##### AVAILABLE DATA #####

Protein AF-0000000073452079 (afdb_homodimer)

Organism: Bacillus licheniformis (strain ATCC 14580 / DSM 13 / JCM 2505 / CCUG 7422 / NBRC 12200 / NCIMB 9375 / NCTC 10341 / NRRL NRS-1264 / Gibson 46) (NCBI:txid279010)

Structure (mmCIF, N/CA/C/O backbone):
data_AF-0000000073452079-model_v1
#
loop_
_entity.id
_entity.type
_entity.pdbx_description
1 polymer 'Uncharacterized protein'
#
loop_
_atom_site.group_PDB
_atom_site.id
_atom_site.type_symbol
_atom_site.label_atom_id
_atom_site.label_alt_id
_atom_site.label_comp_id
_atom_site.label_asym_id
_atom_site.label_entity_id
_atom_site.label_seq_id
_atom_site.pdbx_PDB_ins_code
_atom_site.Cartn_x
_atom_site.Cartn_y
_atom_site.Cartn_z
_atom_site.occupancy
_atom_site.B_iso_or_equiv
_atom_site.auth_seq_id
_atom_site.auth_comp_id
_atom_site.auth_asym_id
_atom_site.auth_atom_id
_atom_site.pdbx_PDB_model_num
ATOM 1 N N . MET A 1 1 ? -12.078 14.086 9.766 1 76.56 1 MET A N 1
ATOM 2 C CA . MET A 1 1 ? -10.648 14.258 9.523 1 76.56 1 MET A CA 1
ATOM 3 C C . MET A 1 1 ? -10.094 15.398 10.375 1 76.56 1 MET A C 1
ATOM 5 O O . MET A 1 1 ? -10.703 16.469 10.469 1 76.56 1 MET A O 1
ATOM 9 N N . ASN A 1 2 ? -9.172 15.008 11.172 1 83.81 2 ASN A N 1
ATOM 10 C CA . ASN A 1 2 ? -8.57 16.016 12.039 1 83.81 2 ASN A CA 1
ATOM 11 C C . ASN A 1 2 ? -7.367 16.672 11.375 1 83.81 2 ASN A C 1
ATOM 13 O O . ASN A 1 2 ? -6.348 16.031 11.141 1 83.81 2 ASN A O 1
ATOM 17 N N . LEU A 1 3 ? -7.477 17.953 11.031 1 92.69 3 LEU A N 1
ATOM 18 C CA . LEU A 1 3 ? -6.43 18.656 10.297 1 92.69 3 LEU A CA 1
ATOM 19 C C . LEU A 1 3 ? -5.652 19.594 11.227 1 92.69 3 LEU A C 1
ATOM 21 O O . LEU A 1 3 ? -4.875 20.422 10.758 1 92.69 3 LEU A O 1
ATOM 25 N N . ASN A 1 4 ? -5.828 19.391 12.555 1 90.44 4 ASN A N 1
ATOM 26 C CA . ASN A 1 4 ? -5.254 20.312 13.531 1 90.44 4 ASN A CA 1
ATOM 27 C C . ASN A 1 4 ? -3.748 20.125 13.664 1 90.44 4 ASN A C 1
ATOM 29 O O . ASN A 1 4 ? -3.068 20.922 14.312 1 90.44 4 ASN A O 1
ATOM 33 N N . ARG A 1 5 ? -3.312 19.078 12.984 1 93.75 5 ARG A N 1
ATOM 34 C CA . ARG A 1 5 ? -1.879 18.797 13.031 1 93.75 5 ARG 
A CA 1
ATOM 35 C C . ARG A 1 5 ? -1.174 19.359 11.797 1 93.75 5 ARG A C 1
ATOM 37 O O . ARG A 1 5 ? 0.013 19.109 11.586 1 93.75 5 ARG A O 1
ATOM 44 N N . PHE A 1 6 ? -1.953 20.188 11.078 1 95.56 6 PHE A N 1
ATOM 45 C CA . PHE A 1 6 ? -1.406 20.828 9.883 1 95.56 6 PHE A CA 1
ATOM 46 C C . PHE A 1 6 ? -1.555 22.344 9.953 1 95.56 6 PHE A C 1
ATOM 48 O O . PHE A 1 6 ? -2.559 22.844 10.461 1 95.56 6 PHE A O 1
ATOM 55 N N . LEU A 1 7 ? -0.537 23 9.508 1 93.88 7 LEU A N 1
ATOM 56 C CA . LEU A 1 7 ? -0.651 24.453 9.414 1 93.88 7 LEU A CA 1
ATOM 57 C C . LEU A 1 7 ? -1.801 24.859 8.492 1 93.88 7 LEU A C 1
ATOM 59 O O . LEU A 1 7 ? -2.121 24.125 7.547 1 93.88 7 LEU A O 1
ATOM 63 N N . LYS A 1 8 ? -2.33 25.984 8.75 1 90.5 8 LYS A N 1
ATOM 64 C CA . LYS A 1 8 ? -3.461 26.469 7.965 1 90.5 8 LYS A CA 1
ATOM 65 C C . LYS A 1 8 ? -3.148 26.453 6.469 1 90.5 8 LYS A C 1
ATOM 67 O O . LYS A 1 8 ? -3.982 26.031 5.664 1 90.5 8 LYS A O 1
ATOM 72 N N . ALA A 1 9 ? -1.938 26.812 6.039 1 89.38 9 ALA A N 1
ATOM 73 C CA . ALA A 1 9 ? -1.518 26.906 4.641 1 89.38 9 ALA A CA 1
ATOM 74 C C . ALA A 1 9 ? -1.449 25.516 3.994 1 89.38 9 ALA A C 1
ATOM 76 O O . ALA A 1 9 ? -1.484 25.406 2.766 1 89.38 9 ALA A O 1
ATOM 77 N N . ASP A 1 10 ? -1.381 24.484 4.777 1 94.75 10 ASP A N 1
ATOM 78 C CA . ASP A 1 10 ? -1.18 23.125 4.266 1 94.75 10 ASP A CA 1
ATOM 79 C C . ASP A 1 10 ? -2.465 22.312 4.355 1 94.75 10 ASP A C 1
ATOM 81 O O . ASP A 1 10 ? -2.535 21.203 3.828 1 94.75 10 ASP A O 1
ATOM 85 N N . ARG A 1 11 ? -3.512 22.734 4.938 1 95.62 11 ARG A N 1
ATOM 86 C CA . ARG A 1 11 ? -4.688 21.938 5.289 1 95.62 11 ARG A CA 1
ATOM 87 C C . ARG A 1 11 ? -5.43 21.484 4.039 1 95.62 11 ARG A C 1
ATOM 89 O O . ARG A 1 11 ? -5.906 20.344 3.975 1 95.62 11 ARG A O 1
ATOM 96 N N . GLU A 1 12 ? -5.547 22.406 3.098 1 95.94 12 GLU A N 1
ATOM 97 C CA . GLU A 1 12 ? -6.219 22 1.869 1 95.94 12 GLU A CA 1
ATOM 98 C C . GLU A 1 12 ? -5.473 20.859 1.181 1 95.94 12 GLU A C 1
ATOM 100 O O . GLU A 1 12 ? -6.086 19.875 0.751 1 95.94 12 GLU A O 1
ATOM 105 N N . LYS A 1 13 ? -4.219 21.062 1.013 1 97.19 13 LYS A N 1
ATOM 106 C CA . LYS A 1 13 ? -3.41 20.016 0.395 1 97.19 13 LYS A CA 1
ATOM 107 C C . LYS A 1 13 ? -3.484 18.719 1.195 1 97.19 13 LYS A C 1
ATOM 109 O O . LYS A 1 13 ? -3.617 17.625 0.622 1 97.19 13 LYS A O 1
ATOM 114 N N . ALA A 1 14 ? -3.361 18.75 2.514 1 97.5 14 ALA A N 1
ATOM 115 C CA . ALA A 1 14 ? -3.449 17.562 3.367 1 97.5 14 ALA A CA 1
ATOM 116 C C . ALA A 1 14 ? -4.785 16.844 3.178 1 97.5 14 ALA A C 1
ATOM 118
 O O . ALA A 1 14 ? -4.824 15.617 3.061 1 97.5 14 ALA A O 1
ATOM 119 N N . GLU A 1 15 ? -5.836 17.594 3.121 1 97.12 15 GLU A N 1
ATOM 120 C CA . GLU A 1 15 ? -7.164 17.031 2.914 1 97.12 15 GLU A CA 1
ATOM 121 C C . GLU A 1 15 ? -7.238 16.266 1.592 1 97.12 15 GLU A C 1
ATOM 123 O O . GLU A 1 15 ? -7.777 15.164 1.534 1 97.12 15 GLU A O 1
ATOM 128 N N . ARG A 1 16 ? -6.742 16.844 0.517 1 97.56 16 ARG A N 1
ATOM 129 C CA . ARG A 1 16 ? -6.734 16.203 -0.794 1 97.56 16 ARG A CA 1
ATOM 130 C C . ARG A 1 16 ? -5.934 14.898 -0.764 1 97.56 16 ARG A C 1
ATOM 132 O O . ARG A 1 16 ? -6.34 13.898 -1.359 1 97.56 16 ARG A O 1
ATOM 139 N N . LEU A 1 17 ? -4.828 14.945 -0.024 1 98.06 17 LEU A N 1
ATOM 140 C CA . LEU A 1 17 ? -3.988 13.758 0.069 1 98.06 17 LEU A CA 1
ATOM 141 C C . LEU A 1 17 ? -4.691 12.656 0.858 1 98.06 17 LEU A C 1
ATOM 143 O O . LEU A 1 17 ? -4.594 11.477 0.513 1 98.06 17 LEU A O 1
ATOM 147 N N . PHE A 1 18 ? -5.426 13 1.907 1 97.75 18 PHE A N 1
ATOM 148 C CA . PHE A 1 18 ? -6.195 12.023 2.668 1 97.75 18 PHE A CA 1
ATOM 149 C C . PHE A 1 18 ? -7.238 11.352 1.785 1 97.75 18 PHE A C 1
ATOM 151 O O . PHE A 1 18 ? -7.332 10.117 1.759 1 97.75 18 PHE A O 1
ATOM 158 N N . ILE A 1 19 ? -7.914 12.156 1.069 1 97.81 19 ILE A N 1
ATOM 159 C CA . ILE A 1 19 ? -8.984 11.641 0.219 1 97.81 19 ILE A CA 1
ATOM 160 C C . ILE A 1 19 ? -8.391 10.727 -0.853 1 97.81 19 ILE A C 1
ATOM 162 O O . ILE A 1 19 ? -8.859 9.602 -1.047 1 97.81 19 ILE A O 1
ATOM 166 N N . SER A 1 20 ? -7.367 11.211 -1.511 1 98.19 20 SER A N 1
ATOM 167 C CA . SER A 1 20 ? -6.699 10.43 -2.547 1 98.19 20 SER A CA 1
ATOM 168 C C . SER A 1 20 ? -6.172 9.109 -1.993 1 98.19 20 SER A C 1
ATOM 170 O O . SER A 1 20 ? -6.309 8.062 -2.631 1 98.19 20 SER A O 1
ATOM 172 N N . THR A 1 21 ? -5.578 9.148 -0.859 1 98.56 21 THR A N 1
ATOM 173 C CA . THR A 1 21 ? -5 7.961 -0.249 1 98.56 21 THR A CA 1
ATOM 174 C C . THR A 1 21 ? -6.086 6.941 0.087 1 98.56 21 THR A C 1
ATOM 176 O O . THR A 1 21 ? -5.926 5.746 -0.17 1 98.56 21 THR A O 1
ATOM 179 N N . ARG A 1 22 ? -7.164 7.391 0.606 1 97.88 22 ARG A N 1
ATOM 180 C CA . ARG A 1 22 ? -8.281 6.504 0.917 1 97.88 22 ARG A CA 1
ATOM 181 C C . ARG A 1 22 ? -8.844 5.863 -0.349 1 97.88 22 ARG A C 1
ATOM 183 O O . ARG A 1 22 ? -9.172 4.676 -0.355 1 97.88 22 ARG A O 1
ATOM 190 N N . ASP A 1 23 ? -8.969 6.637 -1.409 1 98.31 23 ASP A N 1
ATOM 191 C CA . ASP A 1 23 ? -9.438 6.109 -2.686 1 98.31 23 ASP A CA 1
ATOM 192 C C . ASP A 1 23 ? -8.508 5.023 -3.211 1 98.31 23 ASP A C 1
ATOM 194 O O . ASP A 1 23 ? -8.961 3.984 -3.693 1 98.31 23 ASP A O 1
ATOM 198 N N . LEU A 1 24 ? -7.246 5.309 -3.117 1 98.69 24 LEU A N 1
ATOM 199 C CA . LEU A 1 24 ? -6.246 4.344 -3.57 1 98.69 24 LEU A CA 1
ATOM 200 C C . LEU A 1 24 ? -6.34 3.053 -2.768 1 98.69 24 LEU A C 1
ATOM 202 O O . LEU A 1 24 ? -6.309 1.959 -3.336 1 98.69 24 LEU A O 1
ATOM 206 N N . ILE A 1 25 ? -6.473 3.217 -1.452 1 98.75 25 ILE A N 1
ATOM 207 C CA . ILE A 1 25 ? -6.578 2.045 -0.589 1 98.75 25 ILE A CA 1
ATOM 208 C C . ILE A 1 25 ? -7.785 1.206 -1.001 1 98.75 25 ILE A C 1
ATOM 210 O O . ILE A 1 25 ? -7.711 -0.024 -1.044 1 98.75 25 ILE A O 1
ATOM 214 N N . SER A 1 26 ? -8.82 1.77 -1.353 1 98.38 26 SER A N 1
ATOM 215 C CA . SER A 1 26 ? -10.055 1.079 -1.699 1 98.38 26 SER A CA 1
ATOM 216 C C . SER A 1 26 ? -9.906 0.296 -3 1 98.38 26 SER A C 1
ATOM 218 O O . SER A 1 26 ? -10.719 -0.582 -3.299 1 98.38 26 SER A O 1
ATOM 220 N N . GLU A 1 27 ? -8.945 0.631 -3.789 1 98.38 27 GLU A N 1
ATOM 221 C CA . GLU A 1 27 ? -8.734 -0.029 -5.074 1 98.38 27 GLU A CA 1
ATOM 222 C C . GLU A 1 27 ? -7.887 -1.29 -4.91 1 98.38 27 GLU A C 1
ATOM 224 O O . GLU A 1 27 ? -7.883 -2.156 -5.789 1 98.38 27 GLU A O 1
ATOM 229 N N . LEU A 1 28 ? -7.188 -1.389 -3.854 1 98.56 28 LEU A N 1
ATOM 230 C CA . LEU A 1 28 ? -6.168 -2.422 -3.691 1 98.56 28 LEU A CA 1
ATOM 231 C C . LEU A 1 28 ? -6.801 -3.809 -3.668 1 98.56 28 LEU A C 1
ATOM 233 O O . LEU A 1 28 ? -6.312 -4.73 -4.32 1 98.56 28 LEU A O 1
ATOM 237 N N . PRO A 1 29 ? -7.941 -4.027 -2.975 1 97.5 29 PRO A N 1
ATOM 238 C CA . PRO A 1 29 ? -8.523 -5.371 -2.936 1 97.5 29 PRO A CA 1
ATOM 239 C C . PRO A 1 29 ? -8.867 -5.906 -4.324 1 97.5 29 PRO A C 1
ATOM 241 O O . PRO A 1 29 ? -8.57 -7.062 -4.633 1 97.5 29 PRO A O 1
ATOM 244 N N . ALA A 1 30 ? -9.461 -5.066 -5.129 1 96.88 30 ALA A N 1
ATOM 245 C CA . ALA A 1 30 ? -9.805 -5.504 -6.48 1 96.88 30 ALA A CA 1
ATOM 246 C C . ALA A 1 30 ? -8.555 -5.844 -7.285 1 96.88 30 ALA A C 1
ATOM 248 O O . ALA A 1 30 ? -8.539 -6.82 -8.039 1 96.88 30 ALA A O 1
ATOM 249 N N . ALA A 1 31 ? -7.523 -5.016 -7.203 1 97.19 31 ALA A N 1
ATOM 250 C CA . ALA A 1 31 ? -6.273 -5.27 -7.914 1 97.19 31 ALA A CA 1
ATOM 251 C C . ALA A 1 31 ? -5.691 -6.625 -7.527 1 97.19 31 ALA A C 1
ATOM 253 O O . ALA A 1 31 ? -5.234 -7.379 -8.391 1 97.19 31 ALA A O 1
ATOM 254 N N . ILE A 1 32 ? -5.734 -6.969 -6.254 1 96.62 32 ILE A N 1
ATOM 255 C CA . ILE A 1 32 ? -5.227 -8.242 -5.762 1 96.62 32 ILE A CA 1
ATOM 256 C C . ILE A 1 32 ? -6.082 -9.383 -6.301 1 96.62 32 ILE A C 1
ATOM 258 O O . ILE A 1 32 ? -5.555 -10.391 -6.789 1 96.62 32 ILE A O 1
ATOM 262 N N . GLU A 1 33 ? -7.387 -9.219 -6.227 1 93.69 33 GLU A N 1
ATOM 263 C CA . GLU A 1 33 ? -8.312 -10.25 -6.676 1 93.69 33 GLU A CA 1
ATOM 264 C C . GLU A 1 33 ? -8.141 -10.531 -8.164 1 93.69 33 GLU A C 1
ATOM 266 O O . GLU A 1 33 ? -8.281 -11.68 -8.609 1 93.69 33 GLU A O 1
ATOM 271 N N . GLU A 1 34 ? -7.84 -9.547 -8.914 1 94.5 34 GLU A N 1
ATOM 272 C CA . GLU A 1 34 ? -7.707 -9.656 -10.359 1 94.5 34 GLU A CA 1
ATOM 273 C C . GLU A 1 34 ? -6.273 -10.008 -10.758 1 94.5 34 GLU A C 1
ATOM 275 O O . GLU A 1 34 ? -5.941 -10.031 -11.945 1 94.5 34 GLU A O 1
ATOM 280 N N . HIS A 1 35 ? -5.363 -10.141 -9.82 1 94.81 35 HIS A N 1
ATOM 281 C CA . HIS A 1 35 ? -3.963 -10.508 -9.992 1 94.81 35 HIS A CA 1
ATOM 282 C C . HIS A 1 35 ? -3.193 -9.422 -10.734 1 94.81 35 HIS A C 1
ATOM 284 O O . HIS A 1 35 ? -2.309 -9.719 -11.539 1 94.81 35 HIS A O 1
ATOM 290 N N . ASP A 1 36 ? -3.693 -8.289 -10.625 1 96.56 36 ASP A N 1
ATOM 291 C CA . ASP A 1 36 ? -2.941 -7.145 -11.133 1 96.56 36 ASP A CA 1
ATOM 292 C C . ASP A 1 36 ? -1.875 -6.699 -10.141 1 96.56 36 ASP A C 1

#####

From the records above, copy out the line with "ATOM 148 C CA", the line with "ATOM 158 N N", and every line between them, word for word.

__RESULT FOR THIS TASK__:
ATOM 148 C CA . PHE A 1 18 ? -6.195 12.023 2.668 1 97.75 18 PHE A CA 1
ATOM 149 C C . PHE A 1 18 ? -7.238 11.352 1.785 1 97.75 18 PHE A C 1
ATOM 151 O O . PHE A 1 18 ? -7.332 10.117 1.759 1 97.75 18 PHE A O 1
ATOM 158 N N . ILE A 1 19 ? -7.914 12.156 1.069 1 97.81 19 ILE A N 1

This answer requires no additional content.